Dataset excerpts:
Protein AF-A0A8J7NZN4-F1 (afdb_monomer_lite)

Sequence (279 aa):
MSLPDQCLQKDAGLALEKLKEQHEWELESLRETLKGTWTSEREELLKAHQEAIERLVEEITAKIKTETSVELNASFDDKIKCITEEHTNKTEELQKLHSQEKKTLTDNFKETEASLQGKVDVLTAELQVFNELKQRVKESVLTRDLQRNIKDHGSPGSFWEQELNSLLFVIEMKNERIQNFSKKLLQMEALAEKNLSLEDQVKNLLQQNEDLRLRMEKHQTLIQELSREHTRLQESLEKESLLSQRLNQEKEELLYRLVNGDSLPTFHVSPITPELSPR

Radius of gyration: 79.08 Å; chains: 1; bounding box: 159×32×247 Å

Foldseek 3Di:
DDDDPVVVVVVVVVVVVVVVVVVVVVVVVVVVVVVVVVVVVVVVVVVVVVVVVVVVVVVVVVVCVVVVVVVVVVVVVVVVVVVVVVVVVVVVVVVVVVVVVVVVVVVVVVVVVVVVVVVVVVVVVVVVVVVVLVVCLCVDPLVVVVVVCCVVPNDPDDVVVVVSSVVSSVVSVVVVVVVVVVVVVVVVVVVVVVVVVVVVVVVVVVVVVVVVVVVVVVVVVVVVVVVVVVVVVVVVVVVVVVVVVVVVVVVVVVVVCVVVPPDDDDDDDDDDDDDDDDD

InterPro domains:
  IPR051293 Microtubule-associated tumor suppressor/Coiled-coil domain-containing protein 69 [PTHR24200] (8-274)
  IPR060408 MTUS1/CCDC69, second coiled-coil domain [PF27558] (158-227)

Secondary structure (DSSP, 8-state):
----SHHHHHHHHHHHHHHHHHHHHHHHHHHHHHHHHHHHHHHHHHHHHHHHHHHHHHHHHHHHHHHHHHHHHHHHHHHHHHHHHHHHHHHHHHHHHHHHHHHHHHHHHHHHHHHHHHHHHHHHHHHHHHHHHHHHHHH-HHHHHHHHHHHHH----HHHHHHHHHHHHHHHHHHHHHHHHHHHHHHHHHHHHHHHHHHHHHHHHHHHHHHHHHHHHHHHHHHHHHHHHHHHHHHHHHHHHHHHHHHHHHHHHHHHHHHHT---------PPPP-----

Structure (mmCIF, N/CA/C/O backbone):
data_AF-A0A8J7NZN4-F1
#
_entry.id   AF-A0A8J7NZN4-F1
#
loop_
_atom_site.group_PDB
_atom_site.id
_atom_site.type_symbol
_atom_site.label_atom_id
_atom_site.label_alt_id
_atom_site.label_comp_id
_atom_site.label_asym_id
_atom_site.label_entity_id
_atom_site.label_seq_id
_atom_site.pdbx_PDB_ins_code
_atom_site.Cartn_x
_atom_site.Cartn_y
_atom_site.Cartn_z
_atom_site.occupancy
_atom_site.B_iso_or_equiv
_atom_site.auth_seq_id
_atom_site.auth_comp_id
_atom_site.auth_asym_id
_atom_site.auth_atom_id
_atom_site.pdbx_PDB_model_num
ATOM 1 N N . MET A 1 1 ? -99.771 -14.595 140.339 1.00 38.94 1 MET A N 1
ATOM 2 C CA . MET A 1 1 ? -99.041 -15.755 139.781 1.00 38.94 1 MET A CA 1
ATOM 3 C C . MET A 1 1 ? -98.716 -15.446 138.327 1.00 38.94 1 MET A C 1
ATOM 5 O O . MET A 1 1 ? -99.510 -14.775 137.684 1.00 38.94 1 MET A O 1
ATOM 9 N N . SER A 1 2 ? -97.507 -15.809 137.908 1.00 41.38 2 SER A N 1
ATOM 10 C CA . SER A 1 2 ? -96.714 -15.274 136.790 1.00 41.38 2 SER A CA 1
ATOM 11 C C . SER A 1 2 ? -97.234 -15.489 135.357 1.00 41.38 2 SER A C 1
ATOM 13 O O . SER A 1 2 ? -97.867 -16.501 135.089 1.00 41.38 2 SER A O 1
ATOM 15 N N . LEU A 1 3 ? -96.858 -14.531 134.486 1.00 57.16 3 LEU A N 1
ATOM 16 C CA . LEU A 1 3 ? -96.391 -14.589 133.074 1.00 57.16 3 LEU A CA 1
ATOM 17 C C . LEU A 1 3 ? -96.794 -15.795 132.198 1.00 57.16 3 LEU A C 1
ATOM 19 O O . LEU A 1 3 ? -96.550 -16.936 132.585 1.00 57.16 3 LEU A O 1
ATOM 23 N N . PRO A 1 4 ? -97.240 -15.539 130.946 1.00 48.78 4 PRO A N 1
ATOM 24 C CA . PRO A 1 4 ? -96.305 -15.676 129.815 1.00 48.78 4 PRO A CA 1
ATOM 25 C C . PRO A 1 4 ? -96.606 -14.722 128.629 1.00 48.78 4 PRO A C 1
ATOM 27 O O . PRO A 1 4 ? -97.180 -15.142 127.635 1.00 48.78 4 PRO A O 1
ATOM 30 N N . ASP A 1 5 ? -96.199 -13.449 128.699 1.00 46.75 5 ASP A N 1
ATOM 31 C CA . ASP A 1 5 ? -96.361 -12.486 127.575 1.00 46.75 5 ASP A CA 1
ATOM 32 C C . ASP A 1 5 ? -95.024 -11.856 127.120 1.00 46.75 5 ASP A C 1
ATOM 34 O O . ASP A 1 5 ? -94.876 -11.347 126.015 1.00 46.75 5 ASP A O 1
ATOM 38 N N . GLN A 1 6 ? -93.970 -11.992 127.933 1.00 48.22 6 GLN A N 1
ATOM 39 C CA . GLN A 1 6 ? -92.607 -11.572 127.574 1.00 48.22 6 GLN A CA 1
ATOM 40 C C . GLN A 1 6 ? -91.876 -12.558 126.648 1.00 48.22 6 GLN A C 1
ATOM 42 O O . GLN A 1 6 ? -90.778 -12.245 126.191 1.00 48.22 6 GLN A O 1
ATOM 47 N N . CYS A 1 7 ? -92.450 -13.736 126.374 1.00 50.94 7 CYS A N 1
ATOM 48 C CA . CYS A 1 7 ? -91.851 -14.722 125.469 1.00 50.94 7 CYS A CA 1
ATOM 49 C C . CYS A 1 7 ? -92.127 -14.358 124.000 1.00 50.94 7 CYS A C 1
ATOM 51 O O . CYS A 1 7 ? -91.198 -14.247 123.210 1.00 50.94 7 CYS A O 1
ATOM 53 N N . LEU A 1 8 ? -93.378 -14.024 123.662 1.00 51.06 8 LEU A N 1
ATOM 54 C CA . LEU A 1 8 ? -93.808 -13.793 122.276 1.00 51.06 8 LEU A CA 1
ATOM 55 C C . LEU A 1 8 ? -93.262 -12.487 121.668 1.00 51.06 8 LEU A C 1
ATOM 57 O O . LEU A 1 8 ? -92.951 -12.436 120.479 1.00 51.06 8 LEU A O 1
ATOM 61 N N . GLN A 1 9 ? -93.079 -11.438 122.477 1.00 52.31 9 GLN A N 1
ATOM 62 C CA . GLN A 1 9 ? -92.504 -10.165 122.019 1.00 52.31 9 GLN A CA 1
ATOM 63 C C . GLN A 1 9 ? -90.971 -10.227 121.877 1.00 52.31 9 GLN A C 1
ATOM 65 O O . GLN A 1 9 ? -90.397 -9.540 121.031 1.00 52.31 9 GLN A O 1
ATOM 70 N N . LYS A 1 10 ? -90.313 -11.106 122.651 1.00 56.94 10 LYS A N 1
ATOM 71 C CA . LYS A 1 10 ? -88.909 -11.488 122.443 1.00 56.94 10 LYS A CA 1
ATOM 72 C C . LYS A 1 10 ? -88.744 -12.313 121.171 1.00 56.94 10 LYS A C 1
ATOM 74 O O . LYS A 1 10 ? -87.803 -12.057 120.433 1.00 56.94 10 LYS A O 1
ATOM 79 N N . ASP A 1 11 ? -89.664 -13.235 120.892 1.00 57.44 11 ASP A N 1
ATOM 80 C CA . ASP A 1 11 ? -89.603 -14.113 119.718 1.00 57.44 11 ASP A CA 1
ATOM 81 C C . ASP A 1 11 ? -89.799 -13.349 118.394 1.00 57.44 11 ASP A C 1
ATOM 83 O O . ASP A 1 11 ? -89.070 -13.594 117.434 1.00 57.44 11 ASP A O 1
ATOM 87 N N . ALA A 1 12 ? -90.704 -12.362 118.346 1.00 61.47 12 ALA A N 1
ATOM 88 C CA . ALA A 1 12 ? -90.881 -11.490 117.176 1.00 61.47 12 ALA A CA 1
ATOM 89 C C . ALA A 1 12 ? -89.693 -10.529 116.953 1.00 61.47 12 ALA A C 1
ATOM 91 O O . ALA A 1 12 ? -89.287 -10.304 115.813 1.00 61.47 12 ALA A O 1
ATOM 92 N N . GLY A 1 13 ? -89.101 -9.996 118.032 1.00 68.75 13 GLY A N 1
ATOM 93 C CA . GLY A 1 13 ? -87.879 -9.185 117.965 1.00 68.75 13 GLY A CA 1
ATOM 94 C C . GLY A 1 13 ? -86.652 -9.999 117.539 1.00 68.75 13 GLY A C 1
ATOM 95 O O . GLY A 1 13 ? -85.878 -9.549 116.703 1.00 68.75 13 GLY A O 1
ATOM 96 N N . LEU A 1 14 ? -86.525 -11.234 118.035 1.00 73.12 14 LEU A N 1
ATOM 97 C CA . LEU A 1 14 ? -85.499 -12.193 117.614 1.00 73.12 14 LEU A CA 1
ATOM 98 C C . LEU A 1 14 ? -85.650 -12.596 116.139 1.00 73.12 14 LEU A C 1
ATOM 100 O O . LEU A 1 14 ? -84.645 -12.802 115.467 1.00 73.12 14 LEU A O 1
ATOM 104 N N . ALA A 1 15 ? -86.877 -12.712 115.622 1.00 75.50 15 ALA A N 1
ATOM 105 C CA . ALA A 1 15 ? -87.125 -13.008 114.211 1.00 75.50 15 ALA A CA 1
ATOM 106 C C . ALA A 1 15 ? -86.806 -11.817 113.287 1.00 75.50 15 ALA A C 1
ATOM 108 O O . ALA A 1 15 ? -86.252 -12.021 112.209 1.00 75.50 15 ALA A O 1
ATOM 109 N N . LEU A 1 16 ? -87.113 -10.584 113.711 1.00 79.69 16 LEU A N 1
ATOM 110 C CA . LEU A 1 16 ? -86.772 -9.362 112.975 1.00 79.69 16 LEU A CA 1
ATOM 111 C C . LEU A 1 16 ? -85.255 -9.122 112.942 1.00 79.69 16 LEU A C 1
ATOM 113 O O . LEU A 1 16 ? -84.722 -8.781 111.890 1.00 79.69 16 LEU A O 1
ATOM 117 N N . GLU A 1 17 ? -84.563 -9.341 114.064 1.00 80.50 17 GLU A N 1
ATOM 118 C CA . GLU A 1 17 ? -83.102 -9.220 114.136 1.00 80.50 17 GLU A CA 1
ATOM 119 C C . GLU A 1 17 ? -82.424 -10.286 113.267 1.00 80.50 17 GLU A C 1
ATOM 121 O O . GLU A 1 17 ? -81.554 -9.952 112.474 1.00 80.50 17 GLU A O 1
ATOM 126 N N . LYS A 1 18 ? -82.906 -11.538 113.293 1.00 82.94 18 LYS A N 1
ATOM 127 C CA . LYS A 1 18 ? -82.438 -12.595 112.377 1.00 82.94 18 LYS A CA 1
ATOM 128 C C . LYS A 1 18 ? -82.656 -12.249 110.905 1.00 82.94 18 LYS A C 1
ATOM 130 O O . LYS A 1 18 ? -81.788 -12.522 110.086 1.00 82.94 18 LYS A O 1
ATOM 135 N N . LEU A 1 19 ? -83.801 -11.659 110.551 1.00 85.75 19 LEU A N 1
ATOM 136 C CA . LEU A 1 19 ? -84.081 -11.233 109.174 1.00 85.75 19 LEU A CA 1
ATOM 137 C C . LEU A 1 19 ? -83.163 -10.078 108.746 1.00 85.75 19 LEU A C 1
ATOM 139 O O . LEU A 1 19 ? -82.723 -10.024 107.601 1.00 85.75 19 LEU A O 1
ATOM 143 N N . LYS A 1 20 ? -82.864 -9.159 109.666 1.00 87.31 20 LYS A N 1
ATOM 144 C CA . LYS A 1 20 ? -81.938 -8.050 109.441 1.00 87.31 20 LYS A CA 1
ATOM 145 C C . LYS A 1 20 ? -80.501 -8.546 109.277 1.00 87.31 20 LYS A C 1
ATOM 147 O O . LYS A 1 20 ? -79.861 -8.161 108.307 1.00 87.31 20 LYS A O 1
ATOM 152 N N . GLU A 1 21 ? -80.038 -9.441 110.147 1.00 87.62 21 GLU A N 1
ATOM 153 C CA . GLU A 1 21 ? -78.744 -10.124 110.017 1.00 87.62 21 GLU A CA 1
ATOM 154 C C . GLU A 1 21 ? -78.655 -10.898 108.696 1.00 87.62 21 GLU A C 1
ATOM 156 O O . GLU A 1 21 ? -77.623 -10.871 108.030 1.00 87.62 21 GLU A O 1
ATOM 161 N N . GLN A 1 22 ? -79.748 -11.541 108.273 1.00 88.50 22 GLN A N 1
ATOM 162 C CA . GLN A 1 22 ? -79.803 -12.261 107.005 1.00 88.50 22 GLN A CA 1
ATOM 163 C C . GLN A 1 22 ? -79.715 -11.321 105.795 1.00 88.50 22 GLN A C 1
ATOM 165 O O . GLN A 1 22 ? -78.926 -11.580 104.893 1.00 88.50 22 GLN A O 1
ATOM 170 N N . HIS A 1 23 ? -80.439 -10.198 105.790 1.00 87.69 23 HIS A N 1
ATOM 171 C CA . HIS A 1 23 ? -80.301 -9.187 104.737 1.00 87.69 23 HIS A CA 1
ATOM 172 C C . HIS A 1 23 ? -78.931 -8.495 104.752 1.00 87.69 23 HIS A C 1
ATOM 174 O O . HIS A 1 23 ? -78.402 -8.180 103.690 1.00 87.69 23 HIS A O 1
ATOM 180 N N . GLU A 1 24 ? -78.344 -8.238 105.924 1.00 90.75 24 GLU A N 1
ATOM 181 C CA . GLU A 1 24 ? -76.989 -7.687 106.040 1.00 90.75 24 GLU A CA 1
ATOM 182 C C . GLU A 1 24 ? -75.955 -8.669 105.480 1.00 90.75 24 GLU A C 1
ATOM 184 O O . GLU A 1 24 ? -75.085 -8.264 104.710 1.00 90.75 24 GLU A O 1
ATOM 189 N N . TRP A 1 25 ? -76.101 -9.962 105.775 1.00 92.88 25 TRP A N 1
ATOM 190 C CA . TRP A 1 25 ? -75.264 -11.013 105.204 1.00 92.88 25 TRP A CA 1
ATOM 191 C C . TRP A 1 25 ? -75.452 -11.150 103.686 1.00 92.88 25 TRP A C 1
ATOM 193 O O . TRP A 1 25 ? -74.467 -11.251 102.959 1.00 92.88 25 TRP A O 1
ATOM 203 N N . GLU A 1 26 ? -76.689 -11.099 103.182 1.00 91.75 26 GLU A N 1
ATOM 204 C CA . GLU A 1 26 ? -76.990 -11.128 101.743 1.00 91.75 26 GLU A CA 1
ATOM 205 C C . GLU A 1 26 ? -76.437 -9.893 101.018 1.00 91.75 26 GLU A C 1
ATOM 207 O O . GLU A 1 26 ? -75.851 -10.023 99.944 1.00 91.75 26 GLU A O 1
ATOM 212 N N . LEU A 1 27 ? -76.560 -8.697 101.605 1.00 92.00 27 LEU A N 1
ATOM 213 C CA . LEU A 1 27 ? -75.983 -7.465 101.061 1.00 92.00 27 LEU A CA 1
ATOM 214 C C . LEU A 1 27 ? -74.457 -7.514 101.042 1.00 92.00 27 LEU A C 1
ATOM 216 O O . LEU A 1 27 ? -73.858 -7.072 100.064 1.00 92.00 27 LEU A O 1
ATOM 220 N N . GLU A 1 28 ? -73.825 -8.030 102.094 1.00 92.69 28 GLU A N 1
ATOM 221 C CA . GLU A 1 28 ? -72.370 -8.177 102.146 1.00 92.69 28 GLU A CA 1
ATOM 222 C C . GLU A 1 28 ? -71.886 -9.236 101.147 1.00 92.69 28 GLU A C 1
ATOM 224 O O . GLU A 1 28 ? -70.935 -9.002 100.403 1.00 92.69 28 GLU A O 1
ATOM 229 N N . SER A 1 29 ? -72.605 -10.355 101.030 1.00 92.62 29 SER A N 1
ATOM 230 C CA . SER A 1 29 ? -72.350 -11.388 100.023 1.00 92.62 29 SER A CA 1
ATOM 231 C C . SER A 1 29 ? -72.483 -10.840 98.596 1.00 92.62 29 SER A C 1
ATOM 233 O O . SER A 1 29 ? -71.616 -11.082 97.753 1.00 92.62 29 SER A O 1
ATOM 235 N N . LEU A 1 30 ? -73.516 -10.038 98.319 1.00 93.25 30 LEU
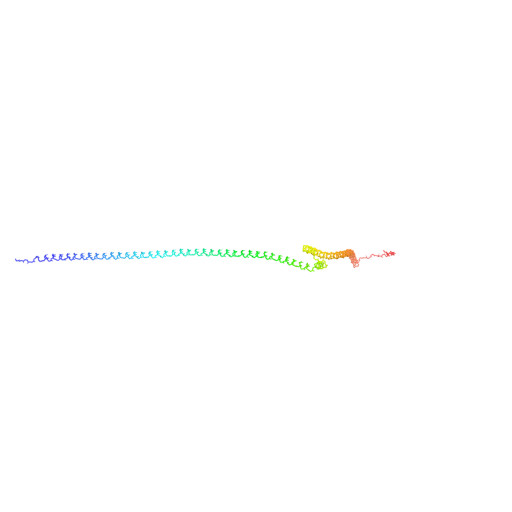 A N 1
ATOM 236 C CA . LEU A 1 30 ? -73.703 -9.371 97.027 1.00 93.25 30 LEU A CA 1
ATOM 237 C C . LEU A 1 30 ? -72.620 -8.321 96.749 1.00 93.25 30 LEU A C 1
ATOM 239 O O . LEU A 1 30 ? -72.149 -8.219 95.620 1.00 93.25 30 LEU A O 1
ATOM 243 N N . ARG A 1 31 ? -72.188 -7.550 97.755 1.00 94.62 31 ARG A N 1
ATOM 244 C CA . ARG A 1 31 ? -71.075 -6.596 97.605 1.00 94.62 31 ARG A CA 1
ATOM 245 C C . ARG A 1 31 ? -69.773 -7.308 97.278 1.00 94.62 31 ARG A C 1
ATOM 247 O O . ARG A 1 31 ? -69.064 -6.868 96.376 1.00 94.62 31 ARG A O 1
ATOM 254 N N . GLU A 1 32 ? -69.469 -8.392 97.983 1.00 93.56 32 GLU A N 1
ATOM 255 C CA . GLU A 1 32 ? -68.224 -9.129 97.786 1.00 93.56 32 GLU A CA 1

**WHAT IS REQUIRED**
In the data above, retype exactly and only the lines between the one holding "ATOM 94 C C" and the one holding "ATOM 110 C CA", inclusive.

**RESPONSE TO THIS EXERCISE**
ATOM 94 C C . GLY A 1 13 ? -86.652 -9.999 117.539 1.00 68.75 13 GLY A C 1
ATOM 95 O O . GLY A 1 13 ? -85.878 -9.549 116.703 1.00 68.75 13 GLY A O 1
ATOM 96 N N . LEU A 1 14 ? -86.525 -11.234 118.035 1.00 73.12 14 LEU A N 1
ATOM 97 C CA . LEU A 1 14 ? -85.499 -12.193 117.614 1.00 73.12 14 LEU A CA 1
ATOM 98 C C . LEU A 1 14 ? -85.650 -12.596 116.139 1.00 73.12 14 LEU A C 1
ATOM 100 O O . LEU A 1 14 ? -84.645 -12.802 115.467 1.00 73.12 14 LEU A O 1
ATOM 104 N N . ALA A 1 15 ? -86.877 -12.712 115.622 1.00 75.50 15 ALA A N 1
ATOM 105 C CA . ALA A 1 15 ? -87.125 -13.008 114.211 1.00 75.50 15 ALA A CA 1
ATOM 106 C C . ALA A 1 15 ? -86.806 -11.817 113.287 1.00 75.50 15 ALA A C 1
ATOM 108 O O . ALA A 1 15 ? -86.252 -12.021 112.209 1.00 75.50 15 ALA A O 1
ATOM 109 N N . LEU A 1 16 ? -87.113 -10.584 113.711 1.00 79.69 16 LEU A N 1
ATOM 110 C CA . LEU A 1 16 ? -86.772 -9.362 112.975 1.00 79.69 16 LEU A CA 1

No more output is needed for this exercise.